# YOUR ASSIGNMENT:
Write out exactly the lines below that run from the one containing "ATOM 191 C C" through the one containing "ATOM 195 N N", both included, with no other lines.
* * * * *
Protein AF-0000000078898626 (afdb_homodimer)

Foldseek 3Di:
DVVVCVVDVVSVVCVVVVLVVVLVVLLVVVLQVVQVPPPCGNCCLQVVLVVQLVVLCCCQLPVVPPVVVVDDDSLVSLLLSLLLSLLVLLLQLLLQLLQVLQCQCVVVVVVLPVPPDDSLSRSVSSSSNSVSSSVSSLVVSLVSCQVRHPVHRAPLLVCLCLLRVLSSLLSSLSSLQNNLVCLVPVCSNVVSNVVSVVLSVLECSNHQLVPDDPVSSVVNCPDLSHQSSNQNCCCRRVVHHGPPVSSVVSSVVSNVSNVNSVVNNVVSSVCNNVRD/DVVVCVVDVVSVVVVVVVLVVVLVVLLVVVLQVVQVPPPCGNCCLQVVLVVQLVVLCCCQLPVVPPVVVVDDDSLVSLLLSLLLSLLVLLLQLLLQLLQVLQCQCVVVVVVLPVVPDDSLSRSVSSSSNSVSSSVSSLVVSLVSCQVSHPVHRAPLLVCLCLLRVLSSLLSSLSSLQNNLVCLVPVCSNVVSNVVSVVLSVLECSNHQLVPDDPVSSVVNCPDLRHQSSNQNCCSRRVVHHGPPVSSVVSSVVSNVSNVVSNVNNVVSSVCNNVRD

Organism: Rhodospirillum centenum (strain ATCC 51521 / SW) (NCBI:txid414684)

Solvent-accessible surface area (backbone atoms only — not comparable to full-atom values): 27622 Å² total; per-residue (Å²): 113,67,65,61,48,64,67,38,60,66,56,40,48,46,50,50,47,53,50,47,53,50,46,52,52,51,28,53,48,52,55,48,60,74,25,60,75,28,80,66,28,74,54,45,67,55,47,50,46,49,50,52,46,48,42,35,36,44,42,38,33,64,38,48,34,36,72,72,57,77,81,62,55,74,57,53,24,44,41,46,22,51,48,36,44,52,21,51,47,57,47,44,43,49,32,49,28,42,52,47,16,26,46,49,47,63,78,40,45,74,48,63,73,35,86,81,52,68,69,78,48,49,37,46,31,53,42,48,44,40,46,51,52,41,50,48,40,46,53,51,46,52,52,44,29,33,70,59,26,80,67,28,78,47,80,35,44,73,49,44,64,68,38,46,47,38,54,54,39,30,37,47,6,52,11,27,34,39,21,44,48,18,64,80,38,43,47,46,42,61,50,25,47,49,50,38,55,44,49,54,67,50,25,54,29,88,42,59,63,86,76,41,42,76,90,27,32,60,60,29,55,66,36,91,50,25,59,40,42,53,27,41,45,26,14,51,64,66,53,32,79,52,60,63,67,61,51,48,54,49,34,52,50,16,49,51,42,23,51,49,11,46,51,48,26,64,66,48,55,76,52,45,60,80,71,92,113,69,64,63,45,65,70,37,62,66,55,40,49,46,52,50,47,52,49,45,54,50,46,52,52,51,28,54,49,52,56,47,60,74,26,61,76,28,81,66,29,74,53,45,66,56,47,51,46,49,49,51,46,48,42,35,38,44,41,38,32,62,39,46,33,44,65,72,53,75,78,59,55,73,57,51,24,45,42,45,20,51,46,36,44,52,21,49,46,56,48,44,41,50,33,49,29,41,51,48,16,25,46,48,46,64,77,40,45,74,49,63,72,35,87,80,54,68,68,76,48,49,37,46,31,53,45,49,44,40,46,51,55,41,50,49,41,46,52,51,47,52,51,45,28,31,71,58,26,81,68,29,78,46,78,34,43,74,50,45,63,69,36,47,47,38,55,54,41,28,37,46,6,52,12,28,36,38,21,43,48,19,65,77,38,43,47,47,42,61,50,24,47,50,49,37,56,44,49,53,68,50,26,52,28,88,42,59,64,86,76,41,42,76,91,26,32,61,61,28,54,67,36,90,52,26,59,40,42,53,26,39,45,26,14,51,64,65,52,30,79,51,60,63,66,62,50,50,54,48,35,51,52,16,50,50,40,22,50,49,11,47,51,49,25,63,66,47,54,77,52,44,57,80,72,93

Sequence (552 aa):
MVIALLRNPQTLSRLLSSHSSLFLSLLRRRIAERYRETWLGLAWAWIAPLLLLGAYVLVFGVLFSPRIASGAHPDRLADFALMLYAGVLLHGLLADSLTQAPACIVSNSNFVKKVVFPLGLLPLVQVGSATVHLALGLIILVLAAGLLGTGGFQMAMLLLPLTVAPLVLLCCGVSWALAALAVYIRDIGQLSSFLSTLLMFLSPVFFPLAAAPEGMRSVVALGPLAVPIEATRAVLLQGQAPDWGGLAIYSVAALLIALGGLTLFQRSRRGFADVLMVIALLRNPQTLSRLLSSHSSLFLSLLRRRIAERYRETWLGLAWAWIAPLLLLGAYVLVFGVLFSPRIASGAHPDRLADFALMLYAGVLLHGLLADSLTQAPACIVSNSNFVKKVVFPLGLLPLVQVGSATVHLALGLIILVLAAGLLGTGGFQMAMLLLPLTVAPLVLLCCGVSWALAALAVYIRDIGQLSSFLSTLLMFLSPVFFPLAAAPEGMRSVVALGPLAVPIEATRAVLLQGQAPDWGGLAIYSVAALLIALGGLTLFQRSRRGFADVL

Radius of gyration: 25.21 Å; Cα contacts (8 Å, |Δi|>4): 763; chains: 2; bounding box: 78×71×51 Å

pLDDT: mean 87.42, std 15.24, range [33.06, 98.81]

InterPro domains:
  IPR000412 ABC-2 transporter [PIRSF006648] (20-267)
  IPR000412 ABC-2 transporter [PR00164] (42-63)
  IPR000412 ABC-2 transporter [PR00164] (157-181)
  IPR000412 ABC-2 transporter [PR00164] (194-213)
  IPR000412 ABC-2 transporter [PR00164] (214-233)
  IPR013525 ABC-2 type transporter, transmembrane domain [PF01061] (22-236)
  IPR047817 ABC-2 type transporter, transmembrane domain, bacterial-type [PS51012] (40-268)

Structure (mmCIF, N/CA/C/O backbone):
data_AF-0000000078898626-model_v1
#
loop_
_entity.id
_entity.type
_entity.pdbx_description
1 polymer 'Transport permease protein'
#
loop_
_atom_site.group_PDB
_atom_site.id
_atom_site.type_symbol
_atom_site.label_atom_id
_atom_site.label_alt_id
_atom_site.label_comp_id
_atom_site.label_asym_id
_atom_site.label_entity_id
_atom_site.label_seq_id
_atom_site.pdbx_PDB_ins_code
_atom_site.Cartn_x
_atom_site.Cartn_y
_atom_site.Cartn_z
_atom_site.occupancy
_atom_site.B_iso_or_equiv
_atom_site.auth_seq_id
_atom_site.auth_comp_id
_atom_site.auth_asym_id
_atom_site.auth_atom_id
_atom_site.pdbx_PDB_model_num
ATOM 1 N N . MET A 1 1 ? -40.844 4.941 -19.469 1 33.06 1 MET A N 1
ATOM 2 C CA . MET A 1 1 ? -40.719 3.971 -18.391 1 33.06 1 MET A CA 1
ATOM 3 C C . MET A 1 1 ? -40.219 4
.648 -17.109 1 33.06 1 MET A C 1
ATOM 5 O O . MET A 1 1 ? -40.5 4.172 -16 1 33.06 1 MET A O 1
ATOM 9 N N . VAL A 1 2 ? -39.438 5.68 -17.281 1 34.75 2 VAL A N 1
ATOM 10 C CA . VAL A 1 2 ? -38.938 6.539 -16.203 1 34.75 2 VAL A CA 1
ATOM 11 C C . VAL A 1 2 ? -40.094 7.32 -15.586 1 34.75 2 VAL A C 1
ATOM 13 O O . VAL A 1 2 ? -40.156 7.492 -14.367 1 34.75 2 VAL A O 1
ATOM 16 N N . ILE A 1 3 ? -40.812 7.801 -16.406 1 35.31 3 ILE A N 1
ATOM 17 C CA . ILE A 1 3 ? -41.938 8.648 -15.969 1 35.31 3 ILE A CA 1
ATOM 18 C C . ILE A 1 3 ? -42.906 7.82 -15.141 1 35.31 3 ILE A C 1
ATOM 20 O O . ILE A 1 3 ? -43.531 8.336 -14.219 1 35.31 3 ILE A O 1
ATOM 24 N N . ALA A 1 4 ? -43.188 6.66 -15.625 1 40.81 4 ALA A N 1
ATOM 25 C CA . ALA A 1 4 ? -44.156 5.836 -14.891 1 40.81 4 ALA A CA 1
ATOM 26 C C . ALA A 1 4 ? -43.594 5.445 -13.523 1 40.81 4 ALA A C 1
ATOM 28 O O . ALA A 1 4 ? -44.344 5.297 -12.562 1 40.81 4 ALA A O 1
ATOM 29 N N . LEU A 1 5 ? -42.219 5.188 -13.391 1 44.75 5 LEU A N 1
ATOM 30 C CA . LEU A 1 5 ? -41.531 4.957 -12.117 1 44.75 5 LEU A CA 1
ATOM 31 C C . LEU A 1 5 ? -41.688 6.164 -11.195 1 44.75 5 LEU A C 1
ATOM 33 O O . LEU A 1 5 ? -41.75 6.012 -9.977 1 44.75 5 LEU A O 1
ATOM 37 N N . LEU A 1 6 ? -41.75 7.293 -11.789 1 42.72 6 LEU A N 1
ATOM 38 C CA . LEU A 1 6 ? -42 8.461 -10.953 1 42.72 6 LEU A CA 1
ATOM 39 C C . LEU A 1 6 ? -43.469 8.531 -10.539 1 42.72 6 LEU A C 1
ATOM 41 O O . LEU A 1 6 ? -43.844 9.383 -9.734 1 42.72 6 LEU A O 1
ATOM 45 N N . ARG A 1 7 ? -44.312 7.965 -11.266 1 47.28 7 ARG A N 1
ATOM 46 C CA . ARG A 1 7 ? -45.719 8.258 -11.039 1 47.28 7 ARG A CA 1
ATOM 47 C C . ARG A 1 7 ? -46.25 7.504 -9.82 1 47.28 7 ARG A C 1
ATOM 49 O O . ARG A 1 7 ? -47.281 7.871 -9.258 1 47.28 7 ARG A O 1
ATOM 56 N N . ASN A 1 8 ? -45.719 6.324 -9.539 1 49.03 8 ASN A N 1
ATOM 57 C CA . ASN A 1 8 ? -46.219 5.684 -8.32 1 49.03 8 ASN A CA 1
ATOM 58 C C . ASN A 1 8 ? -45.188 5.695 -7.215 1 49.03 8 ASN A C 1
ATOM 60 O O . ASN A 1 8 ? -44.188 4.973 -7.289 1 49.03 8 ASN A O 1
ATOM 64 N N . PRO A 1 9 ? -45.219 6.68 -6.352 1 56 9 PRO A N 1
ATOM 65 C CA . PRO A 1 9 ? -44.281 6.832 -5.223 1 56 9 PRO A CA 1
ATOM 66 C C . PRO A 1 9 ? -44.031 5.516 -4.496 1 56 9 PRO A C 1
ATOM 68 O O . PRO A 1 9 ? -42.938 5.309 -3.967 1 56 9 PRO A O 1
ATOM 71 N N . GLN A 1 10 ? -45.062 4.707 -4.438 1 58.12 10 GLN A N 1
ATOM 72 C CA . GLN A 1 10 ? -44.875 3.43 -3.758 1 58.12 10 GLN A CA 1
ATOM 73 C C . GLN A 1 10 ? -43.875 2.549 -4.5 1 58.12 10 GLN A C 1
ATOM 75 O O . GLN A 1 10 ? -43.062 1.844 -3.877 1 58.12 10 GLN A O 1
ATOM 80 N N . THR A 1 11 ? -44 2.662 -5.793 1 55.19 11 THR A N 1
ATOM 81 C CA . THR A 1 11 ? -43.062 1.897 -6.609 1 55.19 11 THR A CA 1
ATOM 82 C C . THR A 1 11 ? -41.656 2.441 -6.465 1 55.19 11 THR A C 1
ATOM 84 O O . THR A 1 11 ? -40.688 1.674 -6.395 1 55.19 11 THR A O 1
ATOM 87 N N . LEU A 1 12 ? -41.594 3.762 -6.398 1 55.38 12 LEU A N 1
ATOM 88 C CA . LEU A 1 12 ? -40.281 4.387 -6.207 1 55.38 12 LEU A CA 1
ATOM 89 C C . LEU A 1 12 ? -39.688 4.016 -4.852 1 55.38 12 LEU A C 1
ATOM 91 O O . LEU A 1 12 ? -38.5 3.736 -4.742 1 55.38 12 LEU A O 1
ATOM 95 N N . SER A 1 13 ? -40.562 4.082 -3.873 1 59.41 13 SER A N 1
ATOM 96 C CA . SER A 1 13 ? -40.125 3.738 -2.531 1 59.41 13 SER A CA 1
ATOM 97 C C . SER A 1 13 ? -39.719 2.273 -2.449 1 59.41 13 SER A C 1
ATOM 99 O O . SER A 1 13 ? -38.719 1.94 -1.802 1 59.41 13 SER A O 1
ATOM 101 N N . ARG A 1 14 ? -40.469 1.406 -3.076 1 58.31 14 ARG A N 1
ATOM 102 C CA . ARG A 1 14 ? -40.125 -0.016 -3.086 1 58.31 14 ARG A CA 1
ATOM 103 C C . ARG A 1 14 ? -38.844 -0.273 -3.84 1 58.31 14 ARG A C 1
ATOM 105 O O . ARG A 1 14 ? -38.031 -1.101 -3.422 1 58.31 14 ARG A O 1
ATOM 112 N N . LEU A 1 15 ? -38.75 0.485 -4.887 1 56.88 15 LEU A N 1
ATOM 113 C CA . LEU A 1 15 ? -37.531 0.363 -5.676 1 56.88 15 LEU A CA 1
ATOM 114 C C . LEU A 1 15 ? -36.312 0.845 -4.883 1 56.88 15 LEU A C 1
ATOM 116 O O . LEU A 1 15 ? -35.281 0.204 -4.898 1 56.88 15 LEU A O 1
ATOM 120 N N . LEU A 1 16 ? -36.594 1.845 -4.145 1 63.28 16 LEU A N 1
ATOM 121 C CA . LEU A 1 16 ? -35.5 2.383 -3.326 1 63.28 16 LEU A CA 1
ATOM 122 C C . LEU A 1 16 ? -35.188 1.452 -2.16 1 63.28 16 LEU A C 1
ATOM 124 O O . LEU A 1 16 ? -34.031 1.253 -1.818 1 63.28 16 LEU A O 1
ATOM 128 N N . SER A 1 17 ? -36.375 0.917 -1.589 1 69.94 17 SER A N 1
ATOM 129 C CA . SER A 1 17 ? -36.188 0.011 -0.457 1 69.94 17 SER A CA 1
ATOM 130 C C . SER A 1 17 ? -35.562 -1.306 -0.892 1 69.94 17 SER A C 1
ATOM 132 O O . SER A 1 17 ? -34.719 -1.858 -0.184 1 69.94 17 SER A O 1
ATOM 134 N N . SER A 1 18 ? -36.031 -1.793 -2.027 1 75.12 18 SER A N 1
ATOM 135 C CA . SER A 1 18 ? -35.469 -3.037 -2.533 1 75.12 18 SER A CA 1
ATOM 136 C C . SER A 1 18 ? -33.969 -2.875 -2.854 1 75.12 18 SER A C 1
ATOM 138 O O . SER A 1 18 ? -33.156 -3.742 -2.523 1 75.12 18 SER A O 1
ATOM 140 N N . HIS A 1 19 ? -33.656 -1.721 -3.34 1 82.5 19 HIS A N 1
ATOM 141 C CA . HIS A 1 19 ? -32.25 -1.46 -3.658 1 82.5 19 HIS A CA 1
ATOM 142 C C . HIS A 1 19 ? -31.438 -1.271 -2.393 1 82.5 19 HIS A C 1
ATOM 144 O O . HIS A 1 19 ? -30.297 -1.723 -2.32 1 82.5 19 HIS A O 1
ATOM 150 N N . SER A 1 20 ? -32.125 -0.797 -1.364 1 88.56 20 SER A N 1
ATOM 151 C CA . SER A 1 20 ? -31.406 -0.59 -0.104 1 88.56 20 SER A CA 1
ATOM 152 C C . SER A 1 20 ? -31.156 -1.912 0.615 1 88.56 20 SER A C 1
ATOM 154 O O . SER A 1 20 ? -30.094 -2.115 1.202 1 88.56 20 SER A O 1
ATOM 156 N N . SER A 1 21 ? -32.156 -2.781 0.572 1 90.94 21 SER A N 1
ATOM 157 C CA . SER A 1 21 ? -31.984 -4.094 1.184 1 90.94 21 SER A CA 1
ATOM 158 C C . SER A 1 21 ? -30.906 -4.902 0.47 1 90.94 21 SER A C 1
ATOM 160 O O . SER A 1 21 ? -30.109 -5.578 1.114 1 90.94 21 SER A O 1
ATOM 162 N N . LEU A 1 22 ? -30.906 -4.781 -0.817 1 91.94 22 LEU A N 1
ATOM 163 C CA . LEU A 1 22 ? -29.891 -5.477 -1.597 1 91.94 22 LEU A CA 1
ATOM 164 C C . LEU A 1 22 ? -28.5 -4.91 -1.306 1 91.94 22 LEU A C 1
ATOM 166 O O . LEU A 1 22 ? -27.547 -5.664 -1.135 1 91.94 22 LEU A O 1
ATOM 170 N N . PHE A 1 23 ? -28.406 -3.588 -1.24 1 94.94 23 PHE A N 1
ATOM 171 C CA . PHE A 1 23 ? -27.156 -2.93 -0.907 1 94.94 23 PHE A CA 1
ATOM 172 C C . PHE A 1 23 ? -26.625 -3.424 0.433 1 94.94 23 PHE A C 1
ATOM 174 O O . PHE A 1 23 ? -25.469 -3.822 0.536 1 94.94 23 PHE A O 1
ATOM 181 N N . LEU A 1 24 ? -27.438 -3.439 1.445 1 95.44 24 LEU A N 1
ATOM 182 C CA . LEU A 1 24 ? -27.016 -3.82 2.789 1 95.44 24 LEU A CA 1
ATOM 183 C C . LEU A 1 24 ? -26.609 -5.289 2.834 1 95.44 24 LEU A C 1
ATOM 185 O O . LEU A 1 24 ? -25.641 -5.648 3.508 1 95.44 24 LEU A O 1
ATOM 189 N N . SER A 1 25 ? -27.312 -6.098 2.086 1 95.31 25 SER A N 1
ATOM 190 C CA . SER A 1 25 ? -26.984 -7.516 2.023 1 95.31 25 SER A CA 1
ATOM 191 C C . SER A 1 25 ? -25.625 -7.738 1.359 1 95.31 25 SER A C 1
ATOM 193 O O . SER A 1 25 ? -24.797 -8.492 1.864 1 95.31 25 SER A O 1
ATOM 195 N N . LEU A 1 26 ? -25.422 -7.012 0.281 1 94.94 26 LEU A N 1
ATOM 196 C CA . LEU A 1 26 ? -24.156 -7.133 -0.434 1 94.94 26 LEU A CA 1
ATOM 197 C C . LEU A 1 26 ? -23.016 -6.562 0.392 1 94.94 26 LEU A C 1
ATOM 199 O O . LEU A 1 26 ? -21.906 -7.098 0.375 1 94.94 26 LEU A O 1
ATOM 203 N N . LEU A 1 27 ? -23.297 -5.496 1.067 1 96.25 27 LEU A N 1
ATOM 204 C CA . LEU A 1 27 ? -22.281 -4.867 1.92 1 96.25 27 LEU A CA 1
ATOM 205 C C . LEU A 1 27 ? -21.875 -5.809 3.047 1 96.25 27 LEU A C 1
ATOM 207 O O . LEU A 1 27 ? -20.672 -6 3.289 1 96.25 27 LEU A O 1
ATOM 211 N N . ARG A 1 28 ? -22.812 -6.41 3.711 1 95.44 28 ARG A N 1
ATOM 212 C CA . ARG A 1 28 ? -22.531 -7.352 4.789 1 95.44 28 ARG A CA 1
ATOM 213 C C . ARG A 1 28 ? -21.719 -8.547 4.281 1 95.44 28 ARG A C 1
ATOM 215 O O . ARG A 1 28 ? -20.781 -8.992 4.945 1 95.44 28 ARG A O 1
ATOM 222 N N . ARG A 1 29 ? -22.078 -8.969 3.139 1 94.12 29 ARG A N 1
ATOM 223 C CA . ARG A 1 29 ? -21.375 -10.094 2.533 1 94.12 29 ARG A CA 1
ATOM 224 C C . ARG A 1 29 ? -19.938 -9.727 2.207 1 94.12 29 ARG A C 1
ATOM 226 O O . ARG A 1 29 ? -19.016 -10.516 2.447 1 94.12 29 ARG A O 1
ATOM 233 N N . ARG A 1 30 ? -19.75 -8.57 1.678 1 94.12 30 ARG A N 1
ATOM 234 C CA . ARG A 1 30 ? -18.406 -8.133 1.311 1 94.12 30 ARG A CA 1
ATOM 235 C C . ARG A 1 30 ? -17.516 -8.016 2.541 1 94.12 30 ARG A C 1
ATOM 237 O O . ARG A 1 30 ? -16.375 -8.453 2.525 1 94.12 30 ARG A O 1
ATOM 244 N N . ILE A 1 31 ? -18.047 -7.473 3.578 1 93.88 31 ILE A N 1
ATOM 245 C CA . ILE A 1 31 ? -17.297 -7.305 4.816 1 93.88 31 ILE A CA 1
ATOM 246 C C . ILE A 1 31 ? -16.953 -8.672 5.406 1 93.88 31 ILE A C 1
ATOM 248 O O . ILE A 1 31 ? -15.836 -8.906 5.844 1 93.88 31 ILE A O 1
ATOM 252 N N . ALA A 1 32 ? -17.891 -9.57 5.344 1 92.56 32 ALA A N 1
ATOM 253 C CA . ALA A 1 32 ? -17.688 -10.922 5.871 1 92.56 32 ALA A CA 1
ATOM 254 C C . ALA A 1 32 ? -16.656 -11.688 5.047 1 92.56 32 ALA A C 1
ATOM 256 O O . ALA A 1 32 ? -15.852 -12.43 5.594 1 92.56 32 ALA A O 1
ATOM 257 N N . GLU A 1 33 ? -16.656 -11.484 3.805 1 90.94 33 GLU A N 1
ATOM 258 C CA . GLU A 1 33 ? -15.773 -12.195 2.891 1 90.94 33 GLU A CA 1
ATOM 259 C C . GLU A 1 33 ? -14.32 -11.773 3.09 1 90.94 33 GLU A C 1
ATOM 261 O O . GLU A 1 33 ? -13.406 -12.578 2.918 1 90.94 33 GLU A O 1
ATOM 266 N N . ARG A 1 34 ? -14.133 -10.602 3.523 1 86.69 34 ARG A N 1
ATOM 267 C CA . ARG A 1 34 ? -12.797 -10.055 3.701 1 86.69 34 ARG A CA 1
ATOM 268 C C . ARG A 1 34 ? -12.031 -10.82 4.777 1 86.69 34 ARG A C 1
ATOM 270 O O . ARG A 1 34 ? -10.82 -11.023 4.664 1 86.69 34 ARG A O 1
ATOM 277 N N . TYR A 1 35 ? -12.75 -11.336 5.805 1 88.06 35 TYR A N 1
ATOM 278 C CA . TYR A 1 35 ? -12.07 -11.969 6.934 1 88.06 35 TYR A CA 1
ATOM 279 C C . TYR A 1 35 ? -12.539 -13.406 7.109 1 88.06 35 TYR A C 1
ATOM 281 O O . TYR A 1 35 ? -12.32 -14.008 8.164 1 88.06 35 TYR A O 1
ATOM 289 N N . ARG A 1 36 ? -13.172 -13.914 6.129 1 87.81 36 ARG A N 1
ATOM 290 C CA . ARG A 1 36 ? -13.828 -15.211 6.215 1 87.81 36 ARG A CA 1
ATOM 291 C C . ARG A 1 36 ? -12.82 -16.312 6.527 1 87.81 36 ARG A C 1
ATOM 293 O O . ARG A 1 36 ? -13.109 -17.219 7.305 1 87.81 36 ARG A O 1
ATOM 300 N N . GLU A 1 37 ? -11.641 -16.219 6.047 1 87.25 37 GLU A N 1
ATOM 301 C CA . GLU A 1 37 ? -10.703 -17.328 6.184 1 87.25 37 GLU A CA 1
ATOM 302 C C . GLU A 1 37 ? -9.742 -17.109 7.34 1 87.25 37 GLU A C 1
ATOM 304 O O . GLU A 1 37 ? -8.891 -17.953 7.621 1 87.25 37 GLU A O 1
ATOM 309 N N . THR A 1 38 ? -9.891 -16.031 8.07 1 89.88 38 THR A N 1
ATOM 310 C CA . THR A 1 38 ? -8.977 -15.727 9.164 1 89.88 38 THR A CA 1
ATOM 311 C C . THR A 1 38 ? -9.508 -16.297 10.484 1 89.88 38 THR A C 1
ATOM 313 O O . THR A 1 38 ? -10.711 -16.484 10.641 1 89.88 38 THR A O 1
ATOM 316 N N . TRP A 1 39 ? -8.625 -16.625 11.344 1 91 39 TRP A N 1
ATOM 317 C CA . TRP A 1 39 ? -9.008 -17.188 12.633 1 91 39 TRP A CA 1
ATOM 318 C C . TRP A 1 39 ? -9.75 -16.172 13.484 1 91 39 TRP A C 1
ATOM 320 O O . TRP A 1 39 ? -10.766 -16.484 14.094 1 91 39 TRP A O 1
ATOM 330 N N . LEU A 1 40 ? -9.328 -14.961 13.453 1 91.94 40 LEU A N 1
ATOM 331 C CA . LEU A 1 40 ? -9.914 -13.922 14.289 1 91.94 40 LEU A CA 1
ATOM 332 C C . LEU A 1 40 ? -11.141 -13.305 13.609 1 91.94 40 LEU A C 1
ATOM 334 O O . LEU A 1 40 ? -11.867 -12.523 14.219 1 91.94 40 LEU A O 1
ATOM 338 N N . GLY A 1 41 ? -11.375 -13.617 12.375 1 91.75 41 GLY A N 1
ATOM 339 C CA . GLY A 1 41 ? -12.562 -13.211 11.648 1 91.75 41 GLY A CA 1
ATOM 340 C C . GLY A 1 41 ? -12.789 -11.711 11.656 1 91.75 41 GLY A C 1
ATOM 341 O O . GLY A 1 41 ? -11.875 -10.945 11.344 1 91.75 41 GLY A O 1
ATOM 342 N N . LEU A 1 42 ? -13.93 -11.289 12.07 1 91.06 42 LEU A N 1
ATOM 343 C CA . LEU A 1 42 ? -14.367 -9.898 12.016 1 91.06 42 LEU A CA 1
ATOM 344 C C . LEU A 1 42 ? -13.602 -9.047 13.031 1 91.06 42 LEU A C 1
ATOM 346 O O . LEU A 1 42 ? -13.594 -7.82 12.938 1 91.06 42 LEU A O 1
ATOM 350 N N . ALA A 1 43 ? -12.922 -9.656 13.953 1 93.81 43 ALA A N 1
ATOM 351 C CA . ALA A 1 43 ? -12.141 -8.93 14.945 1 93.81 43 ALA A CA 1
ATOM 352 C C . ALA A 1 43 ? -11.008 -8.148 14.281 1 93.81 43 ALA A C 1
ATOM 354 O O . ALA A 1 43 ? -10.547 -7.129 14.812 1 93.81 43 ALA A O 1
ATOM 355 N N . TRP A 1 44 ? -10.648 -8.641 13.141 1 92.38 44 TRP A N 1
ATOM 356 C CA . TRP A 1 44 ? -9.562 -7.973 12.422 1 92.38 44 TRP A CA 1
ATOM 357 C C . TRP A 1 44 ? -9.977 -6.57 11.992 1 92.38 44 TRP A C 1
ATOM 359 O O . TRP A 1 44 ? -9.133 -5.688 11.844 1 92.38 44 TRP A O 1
* * * * *
# WRITTEN RESPONSE:
ATOM 191 C C . SER A 1 25 ? -25.625 -7.738 1.359 1 95.31 25 SER A C 1
ATOM 193 O O . SER A 1 25 ? -24.797 -8.492 1.864 1 95.31 25 SER A O 1
ATOM 195 N N . LEU A 1 26 ? -25.422 -7.012 0.281 1 94.94 26 LEU A N 1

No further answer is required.